The Safe Streets of Cuba

Fernando Ravsberg*

A Cuban couple on the Malecon in Havana. (Photo: Raquel Perez)

HAVANA TIMES — Elias Carranza, a senior UN official for the Prevention of Crime and the Treatment of Offenders Institute, said Cuba is the safest country in the region.

It is free of the critical situation of violence that characterizes the continent, with the island having made great achievements in reducing crime.

I immediately started looking for information about the most common crimes on the island and figures that could be compared to other countries in the region, but authorities refused to give me practically any information concerning this.

Nor does the issue appear in the national media. There’s no “crime page” and nothing is published about crime, robberies, rapes or murders. Nothing was even written when 33 patients starved to death in a Havana psychiatric hospital.

To counter the vacuum, citizens created “Radio Bemba” (Radio Lips), where information is transmitted from person to person. It’s true that the information is distorted a bit, but it travels with astonishing speed. Within hours, news of a crime that occurred in Holguin Province can reach Havana.

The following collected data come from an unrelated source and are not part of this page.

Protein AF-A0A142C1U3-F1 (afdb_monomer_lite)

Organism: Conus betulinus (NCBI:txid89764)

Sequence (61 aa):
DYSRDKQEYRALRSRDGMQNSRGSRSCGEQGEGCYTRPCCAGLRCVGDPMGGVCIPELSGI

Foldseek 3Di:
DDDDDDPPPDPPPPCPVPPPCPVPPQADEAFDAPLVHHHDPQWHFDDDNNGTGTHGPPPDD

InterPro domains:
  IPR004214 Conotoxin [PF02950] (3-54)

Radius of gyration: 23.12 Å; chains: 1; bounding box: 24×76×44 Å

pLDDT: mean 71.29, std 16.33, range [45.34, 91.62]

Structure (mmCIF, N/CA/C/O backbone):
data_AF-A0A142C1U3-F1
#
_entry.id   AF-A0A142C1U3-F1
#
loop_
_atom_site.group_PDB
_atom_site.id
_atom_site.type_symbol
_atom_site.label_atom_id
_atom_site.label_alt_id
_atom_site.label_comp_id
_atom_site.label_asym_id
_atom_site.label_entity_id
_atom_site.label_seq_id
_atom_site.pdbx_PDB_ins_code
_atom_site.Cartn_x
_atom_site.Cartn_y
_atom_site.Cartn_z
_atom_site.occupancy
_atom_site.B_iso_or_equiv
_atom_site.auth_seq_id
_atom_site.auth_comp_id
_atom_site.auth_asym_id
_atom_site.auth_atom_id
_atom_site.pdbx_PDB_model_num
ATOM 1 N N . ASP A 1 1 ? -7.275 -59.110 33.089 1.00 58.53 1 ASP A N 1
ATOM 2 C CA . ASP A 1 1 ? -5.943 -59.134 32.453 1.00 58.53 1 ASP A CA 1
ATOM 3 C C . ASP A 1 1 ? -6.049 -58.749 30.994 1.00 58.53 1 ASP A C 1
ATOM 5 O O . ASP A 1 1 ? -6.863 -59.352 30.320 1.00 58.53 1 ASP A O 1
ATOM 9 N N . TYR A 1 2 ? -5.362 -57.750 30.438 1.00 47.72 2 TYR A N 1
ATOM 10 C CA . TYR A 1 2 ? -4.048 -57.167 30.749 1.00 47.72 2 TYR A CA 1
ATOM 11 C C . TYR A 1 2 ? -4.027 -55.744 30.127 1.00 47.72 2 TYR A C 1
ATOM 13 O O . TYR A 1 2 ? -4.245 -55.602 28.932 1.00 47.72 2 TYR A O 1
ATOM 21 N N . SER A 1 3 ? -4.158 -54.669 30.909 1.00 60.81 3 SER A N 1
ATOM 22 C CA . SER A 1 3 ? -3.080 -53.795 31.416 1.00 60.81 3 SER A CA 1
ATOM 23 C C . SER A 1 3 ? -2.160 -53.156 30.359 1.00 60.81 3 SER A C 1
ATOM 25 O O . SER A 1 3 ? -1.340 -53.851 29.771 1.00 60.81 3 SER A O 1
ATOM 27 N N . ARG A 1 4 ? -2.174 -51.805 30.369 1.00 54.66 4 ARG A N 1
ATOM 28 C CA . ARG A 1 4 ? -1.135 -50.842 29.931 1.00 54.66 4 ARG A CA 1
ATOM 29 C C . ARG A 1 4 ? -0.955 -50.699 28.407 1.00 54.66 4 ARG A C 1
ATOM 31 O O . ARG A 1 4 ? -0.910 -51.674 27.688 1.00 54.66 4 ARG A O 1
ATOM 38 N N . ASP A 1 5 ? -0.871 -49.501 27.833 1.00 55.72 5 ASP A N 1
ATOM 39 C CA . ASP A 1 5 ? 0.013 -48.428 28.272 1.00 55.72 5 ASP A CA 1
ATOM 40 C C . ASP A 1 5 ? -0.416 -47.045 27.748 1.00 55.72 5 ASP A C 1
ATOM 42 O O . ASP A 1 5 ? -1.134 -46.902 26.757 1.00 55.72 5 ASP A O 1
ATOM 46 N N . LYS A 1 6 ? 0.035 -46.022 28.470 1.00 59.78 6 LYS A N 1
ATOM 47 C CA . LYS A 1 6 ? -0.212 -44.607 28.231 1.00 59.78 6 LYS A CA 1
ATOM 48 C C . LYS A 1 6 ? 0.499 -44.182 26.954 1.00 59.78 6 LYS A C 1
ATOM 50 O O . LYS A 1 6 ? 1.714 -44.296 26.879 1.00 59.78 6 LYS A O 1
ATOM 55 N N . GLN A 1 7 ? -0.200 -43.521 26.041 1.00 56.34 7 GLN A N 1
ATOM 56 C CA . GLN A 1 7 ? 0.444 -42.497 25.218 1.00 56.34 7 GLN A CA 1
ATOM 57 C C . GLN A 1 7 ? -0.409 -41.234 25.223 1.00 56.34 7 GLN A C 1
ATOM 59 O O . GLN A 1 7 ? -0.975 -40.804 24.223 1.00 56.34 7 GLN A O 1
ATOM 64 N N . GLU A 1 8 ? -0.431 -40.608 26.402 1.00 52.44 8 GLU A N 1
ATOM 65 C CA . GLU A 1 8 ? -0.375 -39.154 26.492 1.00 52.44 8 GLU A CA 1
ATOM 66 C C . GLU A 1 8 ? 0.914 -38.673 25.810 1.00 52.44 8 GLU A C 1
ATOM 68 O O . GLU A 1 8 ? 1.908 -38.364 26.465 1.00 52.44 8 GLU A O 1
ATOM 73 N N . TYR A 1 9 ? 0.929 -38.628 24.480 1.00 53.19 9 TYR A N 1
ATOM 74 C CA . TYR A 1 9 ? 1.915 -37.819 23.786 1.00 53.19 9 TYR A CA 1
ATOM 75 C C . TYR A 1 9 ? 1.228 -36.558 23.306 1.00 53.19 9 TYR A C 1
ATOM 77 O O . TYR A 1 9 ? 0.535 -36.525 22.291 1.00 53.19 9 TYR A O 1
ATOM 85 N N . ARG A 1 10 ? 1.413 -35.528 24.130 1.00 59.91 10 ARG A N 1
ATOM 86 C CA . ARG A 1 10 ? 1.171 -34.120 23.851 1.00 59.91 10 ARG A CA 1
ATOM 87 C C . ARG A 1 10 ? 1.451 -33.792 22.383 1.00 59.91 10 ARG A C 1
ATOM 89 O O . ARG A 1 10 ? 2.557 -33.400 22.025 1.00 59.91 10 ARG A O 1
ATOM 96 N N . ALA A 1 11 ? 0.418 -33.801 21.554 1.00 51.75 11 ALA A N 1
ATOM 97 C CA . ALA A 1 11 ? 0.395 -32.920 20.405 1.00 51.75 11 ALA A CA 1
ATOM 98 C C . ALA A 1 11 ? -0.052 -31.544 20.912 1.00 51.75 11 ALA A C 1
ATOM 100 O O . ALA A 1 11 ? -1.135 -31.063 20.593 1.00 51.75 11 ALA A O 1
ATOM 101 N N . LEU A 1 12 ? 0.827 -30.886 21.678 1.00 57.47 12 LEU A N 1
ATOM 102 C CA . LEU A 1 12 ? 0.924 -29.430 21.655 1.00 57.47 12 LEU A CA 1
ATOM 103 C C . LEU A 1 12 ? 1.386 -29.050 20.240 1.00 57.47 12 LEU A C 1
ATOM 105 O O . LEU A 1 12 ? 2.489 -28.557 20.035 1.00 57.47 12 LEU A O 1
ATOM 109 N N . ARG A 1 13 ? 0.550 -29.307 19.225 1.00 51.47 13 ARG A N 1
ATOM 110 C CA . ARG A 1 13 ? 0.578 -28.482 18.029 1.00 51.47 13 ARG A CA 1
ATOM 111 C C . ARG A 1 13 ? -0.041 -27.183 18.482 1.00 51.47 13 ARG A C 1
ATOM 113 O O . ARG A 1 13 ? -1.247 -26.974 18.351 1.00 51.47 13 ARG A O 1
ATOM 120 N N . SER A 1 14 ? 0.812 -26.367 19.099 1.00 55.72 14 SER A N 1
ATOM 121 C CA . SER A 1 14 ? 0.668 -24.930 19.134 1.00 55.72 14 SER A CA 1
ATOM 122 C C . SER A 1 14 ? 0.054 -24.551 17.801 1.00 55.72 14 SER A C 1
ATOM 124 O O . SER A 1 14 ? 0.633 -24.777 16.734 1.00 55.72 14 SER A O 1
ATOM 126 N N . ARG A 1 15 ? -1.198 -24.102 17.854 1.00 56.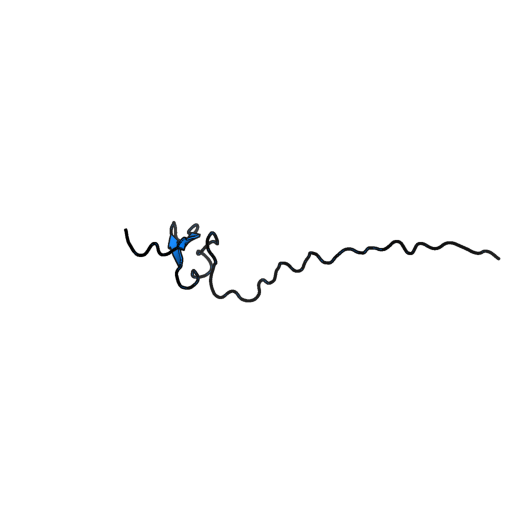53 15 ARG A N 1
ATOM 127 C CA . ARG A 1 15 ? -1.832 -23.423 16.738 1.00 56.53 15 ARG A CA 1
ATOM 128 C C . ARG A 1 15 ? -1.111 -22.082 16.592 1.00 56.53 15 ARG A C 1
ATOM 130 O O . ARG A 1 15 ? -1.737 -21.039 16.699 1.00 56.53 15 ARG A O 1
ATOM 137 N N . ASP A 1 16 ? 0.175 -22.104 16.253 1.00 53.75 16 ASP A N 1
ATOM 138 C CA . ASP A 1 16 ? 0.890 -20.987 15.632 1.00 53.75 16 ASP A CA 1
ATOM 139 C C . ASP A 1 16 ? 0.440 -20.862 14.162 1.00 53.75 16 ASP A C 1
ATOM 141 O O . ASP A 1 16 ? 1.208 -20.634 13.238 1.00 53.75 16 ASP A O 1
ATOM 145 N N . GLY A 1 17 ? -0.857 -21.080 13.941 1.00 52.22 17 GLY A N 1
ATOM 146 C CA . GLY A 1 17 ? -1.581 -20.990 12.685 1.00 52.22 17 GLY A CA 1
ATOM 147 C C . GLY A 1 17 ? -2.735 -20.010 12.838 1.00 52.22 17 GLY A C 1
ATOM 148 O O . GLY A 1 17 ? -3.822 -20.247 12.325 1.00 52.22 17 GLY A O 1
ATOM 149 N N . MET A 1 18 ? -2.522 -18.944 13.610 1.00 56.19 18 MET A N 1
ATOM 150 C CA . MET A 1 18 ? -3.448 -17.818 13.696 1.00 56.19 18 MET A CA 1
ATOM 151 C C . MET A 1 18 ? -2.702 -16.484 13.634 1.00 56.19 18 MET A C 1
ATOM 153 O O . MET A 1 18 ? -3.078 -15.507 14.266 1.00 56.19 18 MET A O 1
ATOM 157 N N . GLN A 1 19 ? -1.651 -16.434 12.814 1.00 56.34 19 GLN A N 1
ATOM 158 C CA . GLN A 1 19 ? -1.141 -15.176 12.269 1.00 56.34 19 GLN A CA 1
ATOM 159 C C . GLN A 1 19 ? -1.652 -14.983 10.836 1.00 56.34 19 GLN A C 1
ATOM 161 O O . GLN A 1 19 ? -0.963 -14.551 9.926 1.00 56.34 19 GLN A O 1
ATOM 166 N N . ASN A 1 20 ? -2.908 -15.355 10.624 1.00 49.66 20 ASN A N 1
ATOM 167 C CA . ASN A 1 20 ? -3.721 -14.878 9.524 1.00 49.66 20 ASN A CA 1
ATOM 168 C C . ASN A 1 20 ? -4.953 -14.197 10.112 1.00 49.66 20 ASN A C 1
ATOM 170 O O . ASN A 1 20 ? -6.076 -14.388 9.647 1.00 49.66 20 ASN A O 1
ATOM 174 N N . SER A 1 21 ? -4.741 -13.307 11.078 1.00 51.12 21 SER A N 1
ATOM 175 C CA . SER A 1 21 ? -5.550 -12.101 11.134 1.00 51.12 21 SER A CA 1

Living in Cuba, one “feels” fairly safe. No one is afraid of walking around at night, and I’ve wandered through the worst slums without ever being attacked. In 20 years, the most violent experience I suffered was someone pulling on my wife’s handbag in Old Havana.

And I’m not alone. An African American cameraman, who worked in Cuba and hung around in the most “difficult” neighborhoods of Havana, told us laughing that Cuban criminals are toddlers compared to the ones in the New York City neighborhood where he grew up.

According to UNICEF there is no malnuturition in Cuba. Photo: Raquel Perez

Looking around us — in Haiti, Mexico, Central America, Colombia, Venezuela, Brazil, the United States — one wonders how Cubans have managed to maintain such minimal levels of social violence. The answer involves many factors, and none is easy to analyze.

Prior to 1959, the island wasn’t so peaceful. The gun-toting criminals became such a force that one president of the republic was forced to negotiate with them and appointed some of them police officers. Later, to complete the task, the US mafia appeared and took over the casinos.

The control of violent crime in Cuba can be thanked firstly to Washington, which required the island to create a highly efficient security service, one that for years was capable of infiltrating and maintaining a spy in the US Defense Intelligence Agency (DIA).

They learned to fend off violent planned attacks by their neighbor — invasions, assassination attempts, bombings, sabotage, uprisings, etc. — and then applied those same principles and the same techniques to get rid of common criminals.

They infiltrated the most violent criminal groups and captured their members one by one. Ultimately, some of those wrongdoers went to the wall, others ended up in jail and many left the country, taking advantage of the immigration facilities offered by the United States to all Cubans.

In the late 90’s, narco-trafficking had begun to grow on the island – moving a larger volume of drugs, achieving a certain stability in the supply, and having bought off some policemen. At the same time, more violent crimes began being committed, some of them appalling.

Therefore the intelligence services sprang into action supported with information from the Committees for the Defense of the Revolution (CDR) in a nationwide operation to put the major traffickers and their accomplices in jail.

All Cuban children attend school. Photo: Raquel Perez

There’s a CDR on every block of every city or town, each doing night-watch duty across the entire island. These played a key role in dismantling the violent opposition in the 1960s, though their surveillance activity is also an obstacle to criminal activity in general.

For decades the CDR branches were so powerful that they extended political guarantees to area residents. Today they have lost ground and have become a kind of tropical version of the cameras that monitor the streets of European cities – the ones that are always watching us but which we never see.

I confess that sometimes the CDR activists can be annoying. If a stranger stays over at my house for a few days, they’ll drop by to ask and jot down their personal data. If I were harboring a criminal, a CIA operative or some lover, it would all be just as complicated.

Notwithstanding all this, the most important component for containing the level of social violence could be the care given to children. Like former vice president Carlos Lage told the UN, 200 million children around the world sleep in the streets – but none of them is Cuban.

This explains why there are no adolescent hired guns, gang members, drug dealers or gangs of teenaged robbers in Cuba. It’s natural that these don’t exist since there’s not a single street child; all youth are under the protection of their families or state institutions.

The most effective incubator of violent offenders is the social violence suffered by millions of children around the world, those who are abandoned by their parents, sleeping in parks, eating garbage, sexually assaulted and sniffing glue.

There’s no need to go to the slums on the continent to understand why the writer Mario Benedetti noted that childhood “is often a lost paradise, and for others it’s a hell of shit.” It could be added that it’s in the fires of those hells where our worst demons are forged.

(*) An authorized Havana Times translation of the original published by BBC Mundo.